> **TASK BRIEF**: The response must consist of the lines below from the one with "ATOM 11 C C" through the one with "ATOM 29 C C", exactly as they appear and with both ends kept.

*** DATA EXTRACT Section Begins ***

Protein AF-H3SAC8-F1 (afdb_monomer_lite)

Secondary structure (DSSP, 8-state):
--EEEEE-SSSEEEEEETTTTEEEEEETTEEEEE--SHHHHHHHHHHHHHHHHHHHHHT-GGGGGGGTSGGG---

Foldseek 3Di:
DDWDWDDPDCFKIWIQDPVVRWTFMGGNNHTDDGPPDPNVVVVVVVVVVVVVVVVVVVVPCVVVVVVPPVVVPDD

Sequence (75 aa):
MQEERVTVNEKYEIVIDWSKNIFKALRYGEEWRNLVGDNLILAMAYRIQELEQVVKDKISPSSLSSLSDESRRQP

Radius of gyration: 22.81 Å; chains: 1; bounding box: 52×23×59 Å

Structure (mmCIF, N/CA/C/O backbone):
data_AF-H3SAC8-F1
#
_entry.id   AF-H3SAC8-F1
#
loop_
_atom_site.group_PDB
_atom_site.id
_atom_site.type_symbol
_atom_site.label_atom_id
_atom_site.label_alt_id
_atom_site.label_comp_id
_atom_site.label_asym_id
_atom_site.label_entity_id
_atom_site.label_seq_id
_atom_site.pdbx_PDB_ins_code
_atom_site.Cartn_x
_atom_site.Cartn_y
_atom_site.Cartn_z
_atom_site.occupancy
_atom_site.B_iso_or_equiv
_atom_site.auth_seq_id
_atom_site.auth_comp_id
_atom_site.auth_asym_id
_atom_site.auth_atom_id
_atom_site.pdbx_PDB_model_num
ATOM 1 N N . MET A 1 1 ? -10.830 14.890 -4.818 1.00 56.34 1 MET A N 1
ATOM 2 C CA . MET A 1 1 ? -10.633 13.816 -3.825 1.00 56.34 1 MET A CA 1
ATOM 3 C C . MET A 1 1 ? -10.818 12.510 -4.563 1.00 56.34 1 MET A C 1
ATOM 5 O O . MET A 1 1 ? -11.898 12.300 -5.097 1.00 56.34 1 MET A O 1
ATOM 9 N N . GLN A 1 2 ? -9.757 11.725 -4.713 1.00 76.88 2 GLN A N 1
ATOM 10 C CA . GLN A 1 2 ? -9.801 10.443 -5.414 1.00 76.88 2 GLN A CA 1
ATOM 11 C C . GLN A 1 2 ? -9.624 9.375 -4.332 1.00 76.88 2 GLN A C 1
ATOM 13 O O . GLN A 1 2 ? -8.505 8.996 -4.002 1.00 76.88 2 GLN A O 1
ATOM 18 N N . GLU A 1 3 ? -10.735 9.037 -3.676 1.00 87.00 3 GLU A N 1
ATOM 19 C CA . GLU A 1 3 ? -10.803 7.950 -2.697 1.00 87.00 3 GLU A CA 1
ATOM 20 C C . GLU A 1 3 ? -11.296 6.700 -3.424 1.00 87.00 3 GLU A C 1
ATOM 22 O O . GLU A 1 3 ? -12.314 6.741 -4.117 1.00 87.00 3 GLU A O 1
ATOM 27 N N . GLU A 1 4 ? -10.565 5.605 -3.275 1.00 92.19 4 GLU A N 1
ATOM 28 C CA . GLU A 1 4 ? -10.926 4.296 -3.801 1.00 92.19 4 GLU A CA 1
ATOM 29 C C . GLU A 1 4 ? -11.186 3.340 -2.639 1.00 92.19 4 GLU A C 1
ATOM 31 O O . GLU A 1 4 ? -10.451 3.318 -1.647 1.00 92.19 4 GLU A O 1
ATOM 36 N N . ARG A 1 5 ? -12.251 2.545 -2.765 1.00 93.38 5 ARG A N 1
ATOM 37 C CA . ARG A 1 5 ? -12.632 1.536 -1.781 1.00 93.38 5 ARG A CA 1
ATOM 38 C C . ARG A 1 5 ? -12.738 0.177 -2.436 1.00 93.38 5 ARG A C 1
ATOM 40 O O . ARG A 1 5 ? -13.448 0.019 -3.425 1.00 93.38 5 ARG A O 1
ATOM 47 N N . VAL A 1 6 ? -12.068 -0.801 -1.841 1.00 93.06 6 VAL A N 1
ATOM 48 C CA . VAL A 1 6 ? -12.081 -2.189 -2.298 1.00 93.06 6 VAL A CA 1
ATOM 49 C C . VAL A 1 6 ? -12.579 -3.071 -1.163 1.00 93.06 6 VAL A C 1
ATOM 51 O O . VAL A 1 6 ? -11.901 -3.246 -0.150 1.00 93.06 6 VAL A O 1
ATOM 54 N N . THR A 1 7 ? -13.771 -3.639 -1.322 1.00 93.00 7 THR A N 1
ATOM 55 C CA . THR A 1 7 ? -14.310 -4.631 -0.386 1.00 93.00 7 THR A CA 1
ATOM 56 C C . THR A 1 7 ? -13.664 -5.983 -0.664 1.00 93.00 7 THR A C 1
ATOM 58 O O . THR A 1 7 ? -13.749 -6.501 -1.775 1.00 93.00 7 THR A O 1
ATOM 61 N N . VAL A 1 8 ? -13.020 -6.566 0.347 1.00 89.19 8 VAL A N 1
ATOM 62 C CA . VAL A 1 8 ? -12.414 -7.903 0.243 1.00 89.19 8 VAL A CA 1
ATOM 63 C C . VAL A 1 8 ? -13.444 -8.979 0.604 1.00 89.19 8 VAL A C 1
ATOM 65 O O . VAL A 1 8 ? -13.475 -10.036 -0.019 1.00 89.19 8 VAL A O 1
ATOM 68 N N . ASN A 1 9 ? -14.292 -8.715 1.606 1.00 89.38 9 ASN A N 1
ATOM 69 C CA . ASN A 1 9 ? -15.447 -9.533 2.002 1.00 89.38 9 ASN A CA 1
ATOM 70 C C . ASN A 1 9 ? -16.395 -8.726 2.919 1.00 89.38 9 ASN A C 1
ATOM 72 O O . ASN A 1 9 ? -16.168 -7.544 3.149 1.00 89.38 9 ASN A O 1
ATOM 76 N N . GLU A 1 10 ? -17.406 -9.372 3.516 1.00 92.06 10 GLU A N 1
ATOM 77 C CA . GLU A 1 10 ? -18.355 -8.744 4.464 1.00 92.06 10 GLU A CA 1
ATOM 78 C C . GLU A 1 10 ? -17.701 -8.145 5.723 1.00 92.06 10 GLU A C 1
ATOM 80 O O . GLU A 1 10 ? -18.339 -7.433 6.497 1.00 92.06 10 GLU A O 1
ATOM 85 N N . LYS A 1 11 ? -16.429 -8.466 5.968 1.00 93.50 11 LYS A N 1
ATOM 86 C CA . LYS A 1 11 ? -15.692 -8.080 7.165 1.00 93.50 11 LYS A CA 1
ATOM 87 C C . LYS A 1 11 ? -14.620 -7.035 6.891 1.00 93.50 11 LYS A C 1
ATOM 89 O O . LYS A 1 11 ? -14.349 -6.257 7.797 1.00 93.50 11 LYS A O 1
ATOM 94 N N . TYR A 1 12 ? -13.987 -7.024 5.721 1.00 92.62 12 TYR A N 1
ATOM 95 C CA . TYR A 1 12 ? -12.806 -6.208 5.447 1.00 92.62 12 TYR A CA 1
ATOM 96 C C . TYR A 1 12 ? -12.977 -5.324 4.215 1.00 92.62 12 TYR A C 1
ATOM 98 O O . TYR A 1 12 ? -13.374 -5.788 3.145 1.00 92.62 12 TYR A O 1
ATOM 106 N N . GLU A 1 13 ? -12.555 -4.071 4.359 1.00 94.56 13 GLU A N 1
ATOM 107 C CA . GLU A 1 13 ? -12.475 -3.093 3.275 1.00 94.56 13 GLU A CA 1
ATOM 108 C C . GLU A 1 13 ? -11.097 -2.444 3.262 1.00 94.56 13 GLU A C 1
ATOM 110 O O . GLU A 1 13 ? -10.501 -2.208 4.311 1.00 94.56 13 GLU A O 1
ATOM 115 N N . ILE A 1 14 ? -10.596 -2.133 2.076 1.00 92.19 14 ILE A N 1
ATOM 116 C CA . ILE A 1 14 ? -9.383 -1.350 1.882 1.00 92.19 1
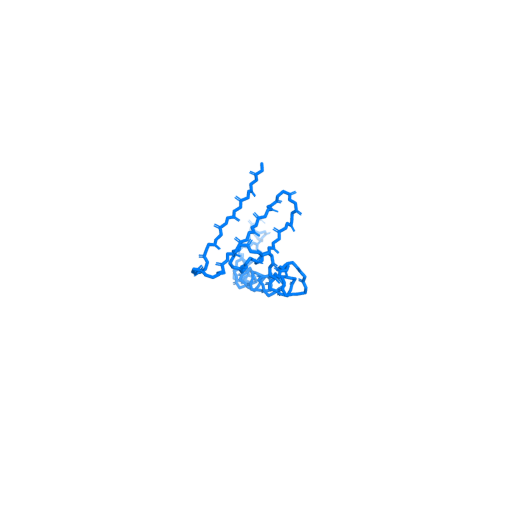4 ILE A CA 1
ATOM 117 C C . ILE A 1 14 ? -9.790 0.033 1.384 1.00 92.19 14 ILE A C 1
ATOM 119 O O . ILE A 1 14 ? -10.573 0.147 0.444 1.00 92.19 14 ILE A O 1
ATOM 123 N N . VAL A 1 15 ? -9.246 1.073 2.011 1.00 92.50 15 VAL A N 1
ATOM 124 C CA . VAL A 1 15 ? -9.449 2.474 1.633 1.00 92.50 15 VAL A CA 1
ATOM 125 C C . VAL A 1 15 ? -8.118 3.055 1.176 1.00 92.50 15 VAL A C 1
ATOM 127 O O . VAL A 1 15 ? -7.140 3.031 1.930 1.00 92.50 15 VAL A O 1
ATOM 130 N N . ILE A 1 16 ? -8.102 3.589 -0.044 1.00 90.12 16 ILE A N 1
ATOM 131 C CA . ILE A 1 16 ? -6.981 4.325 -0.625 1.00 90.12 16 ILE A CA 1
ATOM 132 C C . ILE A 1 16 ? -7.410 5.779 -0.808 1.00 90.12 16 ILE A C 1
ATOM 134 O O . ILE A 1 16 ? -8.307 6.064 -1.595 1.00 90.12 16 ILE A O 1
ATOM 138 N N . ASP A 1 17 ? -6.756 6.710 -0.118 1.00 88.31 17 ASP A N 1
ATOM 139 C CA . ASP A 1 17 ? -6.850 8.141 -0.418 1.00 88.31 17 ASP A CA 1
ATOM 140 C C . ASP A 1 17 ? -5.537 8.585 -1.068 1.00 88.31 17 ASP A C 1
ATOM 142 O O . ASP A 1 17 ? -4.547 8.875 -0.386 1.00 88.31 17 ASP A O 1
ATOM 146 N N . TRP A 1 18 ? -5.545 8.656 -2.400 1.00 79.75 18 TRP A N 1
ATOM 147 C CA . TRP A 1 18 ? -4.391 9.069 -3.202 1.00 79.75 18 TRP A CA 1
ATOM 148 C C . TRP A 1 18 ? -3.963 10.513 -2.925 1.00 79.75 18 TRP A C 1
ATOM 150 O O . TRP A 1 18 ? -2.796 10.857 -3.081 1.00 79.75 18 TRP A O 1
ATOM 160 N N . SER A 1 19 ? -4.890 11.369 -2.488 1.00 79.00 19 SER A N 1
ATOM 161 C CA . SER A 1 19 ? -4.590 12.776 -2.209 1.00 79.00 19 SER A CA 1
ATOM 162 C C . SER A 1 19 ? -3.903 12.987 -0.862 1.00 79.00 19 SER A C 1
ATOM 164 O O . SER A 1 19 ? -3.205 13.983 -0.679 1.00 79.00 19 SER A O 1
ATOM 166 N N . LYS A 1 20 ? -4.079 12.049 0.074 1.00 79.06 20 LYS A N 1
ATOM 167 C CA . LYS A 1 20 ? -3.512 12.115 1.428 1.00 79.06 20 LYS A CA 1
ATOM 168 C C . LYS A 1 20 ? -2.485 11.024 1.712 1.00 79.06 20 LYS A C 1
ATOM 170 O O . LYS A 1 20 ? -1.995 10.947 2.835 1.00 79.06 20 LYS A O 1
ATOM 175 N N . ASN A 1 21 ? -2.164 10.192 0.719 1.00 74.38 21 ASN A N 1
ATOM 176 C CA . ASN A 1 21 ? -1.313 9.009 0.866 1.00 74.38 21 ASN A CA 1
ATOM 177 C C . ASN A 1 21 ? -1.775 8.084 2.005 1.00 74.38 21 ASN A C 1
ATOM 179 O O . ASN A 1 21 ? -0.958 7.503 2.718 1.00 74.38 21 ASN A O 1
ATOM 183 N N . ILE A 1 22 ? -3.091 7.967 2.206 1.00 81.94 22 ILE A N 1
ATOM 184 C CA . ILE A 1 22 ? -3.650 7.062 3.212 1.00 81.94 22 ILE A CA 1
ATOM 185 C C . ILE A 1 22 ? -3.944 5.740 2.526 1.00 81.94 22 ILE A C 1
ATOM 187 O O . ILE A 1 22 ? -4.671 5.695 1.537 1.00 81.94 22 ILE A O 1
ATOM 191 N N . PHE A 1 23 ? -3.426 4.662 3.100 1.00 88.31 23 PHE A N 1
ATOM 192 C CA . PHE A 1 23 ? -3.784 3.312 2.709 1.00 88.31 23 PHE A CA 1
ATOM 193 C C . PHE A 1 23 ? -4.090 2.518 3.966 1.00 88.31 23 PHE A C 1
ATOM 195 O O . PHE A 1 23 ? -3.
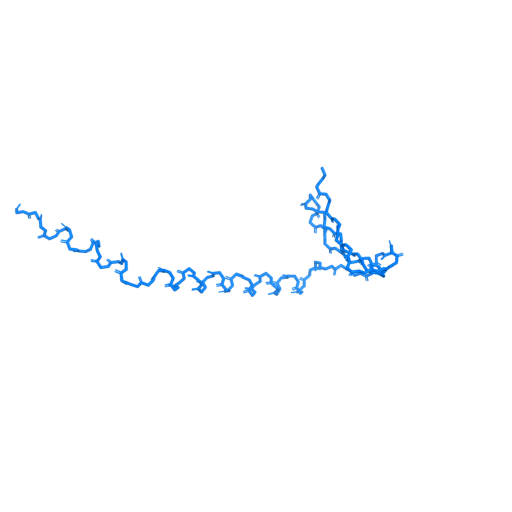209 2.305 4.796 1.00 88.31 23 PHE A O 1
ATOM 202 N N . LYS A 1 24 ? -5.347 2.129 4.163 1.00 90.19 24 LYS A N 1
ATOM 203 C CA . LYS A 1 24 ? -5.776 1.489 5.410 1.00 90.19 24 LYS A CA 1
ATOM 204 C C . LYS A 1 24 ? -6.791 0.389 5.177 1.00 90.19 24 LYS A C 1
ATOM 206 O O . LYS A 1 24 ? -7.563 0.433 4.225 1.00 90.19 24 LYS A O 1
ATOM 211 N N . ALA A 1 25 ? -6.791 -0.580 6.081 1.00 91.81 25 ALA A N 1
ATOM 212 C CA . ALA A 1 25 ? -7.802 -1.614 6.161 1.00 91.81 25 ALA A CA 1
ATOM 213 C C . ALA A 1 25 ? -8.819 -1.258 7.247 1.00 91.81 25 ALA A C 1
ATOM 215 O O . ALA A 1 25 ? -8.443 -0.914 8.373 1.00 91.81 25 ALA A O 1
ATOM 216 N N . LEU A 1 26 ? -10.097 -1.397 6.918 1.00 94.81 26 LEU A N 1
ATOM 217 C CA . LEU A 1 26 ? -11.203 -1.395 7.859 1.00 94.81 26 LEU A CA 1
ATOM 218 C C . LEU A 1 26 ? -11.620 -2.836 8.171 1.00 94.81 26 LEU A C 1
ATOM 220 O O . LEU A 1 26 ? -11.518 -3.724 7.320 1.00 94.81 26 LEU A O 1
ATOM 224 N N . ARG A 1 27 ? -12.124 -3.066 9.382 1.00 95.19 27 ARG A N 1
ATOM 225 C CA . ARG A 1 27 ? -12.782 -4.301 9.803 1.00 95.19 27 ARG A CA 1
ATOM 226 C C . ARG A 1 27 ? -14.159 -3.948 10.356 1.00 95.19 27 ARG A C 1
ATOM 228 O O . ARG A 1 27 ? -14.245 -3.269 11.370 1.00 95.19 27 ARG A O 1
ATOM 235 N N . TYR A 1 28 ? -15.219 -4.423 9.707 1.00 94.81 28 TYR A N 1
ATOM 236 C CA . TYR A 1 28 ? -16.609 -4.066 10.020 1.00 94.81 28 TYR A CA 1
ATOM 237 C C . TYR A 1 28 ? -16.836 -2.540 10.067 1.00 94.81 28 TYR A C 1
ATOM 239 O O . TYR A 1 28 ? -17.528 -2.035 10.943 1.00 94.81 28 TYR A O 1
ATOM 247 N N . GLY A 1 29 ? -16.212 -1.798 9.145 1.00 91.50 29 GLY A N 1
ATOM 248 C CA . GLY A 1 29 ? -16.323 -0.336 9.060 1.00 91.50 29 GLY A CA 1
ATOM 249 C C . GLY A 1 29 ? -15.388 0.454 9.984 1.00 91.50 29 GLY A C 1
ATOM 250 O O . GLY A 1 29 ? -15.203 1.647 9.757 1.00 91.50 29 GLY A O 1
ATOM 251 N N . GLU A 1 30 ? -14.741 -0.185 10.962 1.00 91.94 30 GLU A N 1
ATOM 252 C CA . GLU A 1 30 ? -13.777 0.479 11.847 1.00 91.94 30 GLU A CA 1
ATOM 253 C C . GLU A 1 30 ? -12.338 0.329 11.364 1.00 91.94 30 GLU A C 1
ATOM 255 O O . GLU A 1 30 ? -11.969 -0.689 10.779 1.00 91.94 30 GLU A O 1
ATOM 260 N N . GLU A 1 31 ? -11.496 1.332 11.619 1.00 92.00 31 GLU A N 1
ATOM 261 C CA . GLU A 1 31 ? -10.087 1.279 11.233 1.00 92.00 31 GLU A CA 1
ATOM 262 C C . GLU A 1 31 ? -9.358 0.152 11.966 1.00 92.00 31 GLU A C 1
ATOM 264 O O . GLU A 1 31 ? -9.282 0.124 13.190 1.00 92.00 31 GLU A O 1
ATOM 269 N N . TRP A 1 32 ? -8.820 -0.795 11.197 1.00 91.38 32 TRP A N 1
ATOM 270 C CA . TRP A 1 32 ? -8.171 -1.979 11.744 1.00 91.38 32 TRP A CA 1
ATOM 271 C C . TRP A 1 32 ? -6.652 -1.892 11.669 1.00 91.38 32 TRP A C 1
ATOM 273 O O . TRP A 1 32 ? -5.960 -2.238 12.628 1.00 91.38 32 TRP A O 1
ATOM 283 N N . ARG A 1 33 ? -6.115 -1.468 10.521 1.00 86.25 33 ARG A N 1
ATOM 284 C CA . ARG A 1 33 ? -4.667 -1.401 10.309 1.00 86.25 33 ARG A CA 1
ATOM 285 C C . ARG A 1 33 ? -4.309 -0.362 9.253 1.00 86.25 33 ARG A C 1
ATOM 287 O O . ARG A 1 33 ? -4.899 -0.345 8.175 1.00 86.25 33 ARG A O 1
ATOM 294 N N . ASN A 1 34 ? -3.279 0.436 9.535 1.00 85.69 34 ASN A N 1
ATOM 295 C CA . ASN A 1 34 ? -2.591 1.213 8.511 1.00 85.69 34 ASN A CA 1
ATOM 296 C C . ASN A 1 34 ? -1.783 0.255 7.620 1.00 85.69 34 ASN A C 1
ATOM 298 O O . ASN A 1 34 ? -0.974 -0.532 8.115 1.00 85.69 34 ASN A O 1
ATOM 302 N N . LEU A 1 35 ? -2.060 0.281 6.321 1.00 81.31 35 LEU A N 1
ATOM 303 C CA . LEU A 1 35 ? -1.368 -0.524 5.317 1.00 81.31 35 LEU A CA 1
ATOM 304 C C . LEU A 1 35 ? -0.131 0.196 4.770 1.00 81.31 35 LEU A C 1
ATOM 306 O O . LEU A 1 35 ? 0.667 -0.430 4.081 1.00 81.31 35 LEU A O 1
ATOM 310 N N . VAL A 1 36 ? 0.056 1.477 5.098 1.00 76.12 36 VAL A N 1
ATOM 311 C CA . VAL A 1 36 ? 1.298 2.227 4.883 1.00 76.12 36 VAL A CA 1
ATOM 312 C C . VAL A 1 36 ? 2.314 1.852 5.965 1.00 76.12 36 VAL A C 1
ATOM 314 O O . VAL A 1 36 ? 1.983 1.790 7.149 1.00 76.12 36 VAL A O 1
ATOM 317 N N . GLY A 1 37 ? 3.562 1.606 5.563 1.00 72.88 37 GLY A N 1
ATOM 318 C CA . GLY A 1 37 ? 4.665 1.231 6.453 1.00 72.88 37 GLY A CA 1
ATOM 319 C C . GLY A 1 37 ? 5.610 0.229 5.793 1.00 72.88 37 GLY A C 1
ATOM 320 O O . GLY A 1 37 ? 5.591 0.072 4.571 1.00 72.88 37 GLY A O 1
ATOM 321 N N . ASP A 1 38 ? 6.401 -0.477 6.600 1.00 72.69 38 ASP A N 1
ATOM 322 C CA . ASP A 1 38 ? 7.462 -1.380 6.127 1.00 72.69 38 ASP A CA 1
ATOM 323 C C . ASP A 1 38 ? 6.970 -2.407 5.103 1.00 72.69 38 ASP A C 1
ATOM 325 O O . ASP A 1 38 ? 7.655 -2.675 4.125 1.00 72.69 38 ASP A O 1
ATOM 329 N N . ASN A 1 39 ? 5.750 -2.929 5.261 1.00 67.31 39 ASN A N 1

*** DATA EXTRACT Section Ends ***

> **OUTPUT OF THE TASK**:
ATOM 11 C C . GLN A 1 2 ? -9.624 9.375 -4.332 1.00 76.88 2 GLN A C 1
ATOM 13 O O . GLN A 1 2 ? -8.505 8.996 -4.002 1.00 76.88 2 GLN A O 1
ATOM 18 N N . GLU A 1 3 ? -10.735 9.037 -3.676 1.00 87.00 3 GLU A N 1
ATOM 19 C CA . GLU A 1 3 ? -10.803 7.950 -2.697 1.00 87.00 3 GLU A CA 1
ATOM 20 C C . GLU A 1 3 ? -11.296 6.700 -3.424 1.00 87.00 3 GLU A C 1
ATOM 22 O O . GLU A 1 3 ? -12.314 6.741 -4.117 1.00 87.00 3 GLU A O 1
ATOM 27 N N . GLU A 1 4 ? -10.565 5.605 -3.275 1.00 92.19 4 GLU A N 1
ATOM 28 C CA . GLU A 1 4 ? -10.926 4.296 -3.801 1.00 92.19 4 GLU A CA 1
ATOM 29 C C . GLU A 1 4 ? -11.186 3.340 -2.639 1.00 92.19 4 GLU A C 1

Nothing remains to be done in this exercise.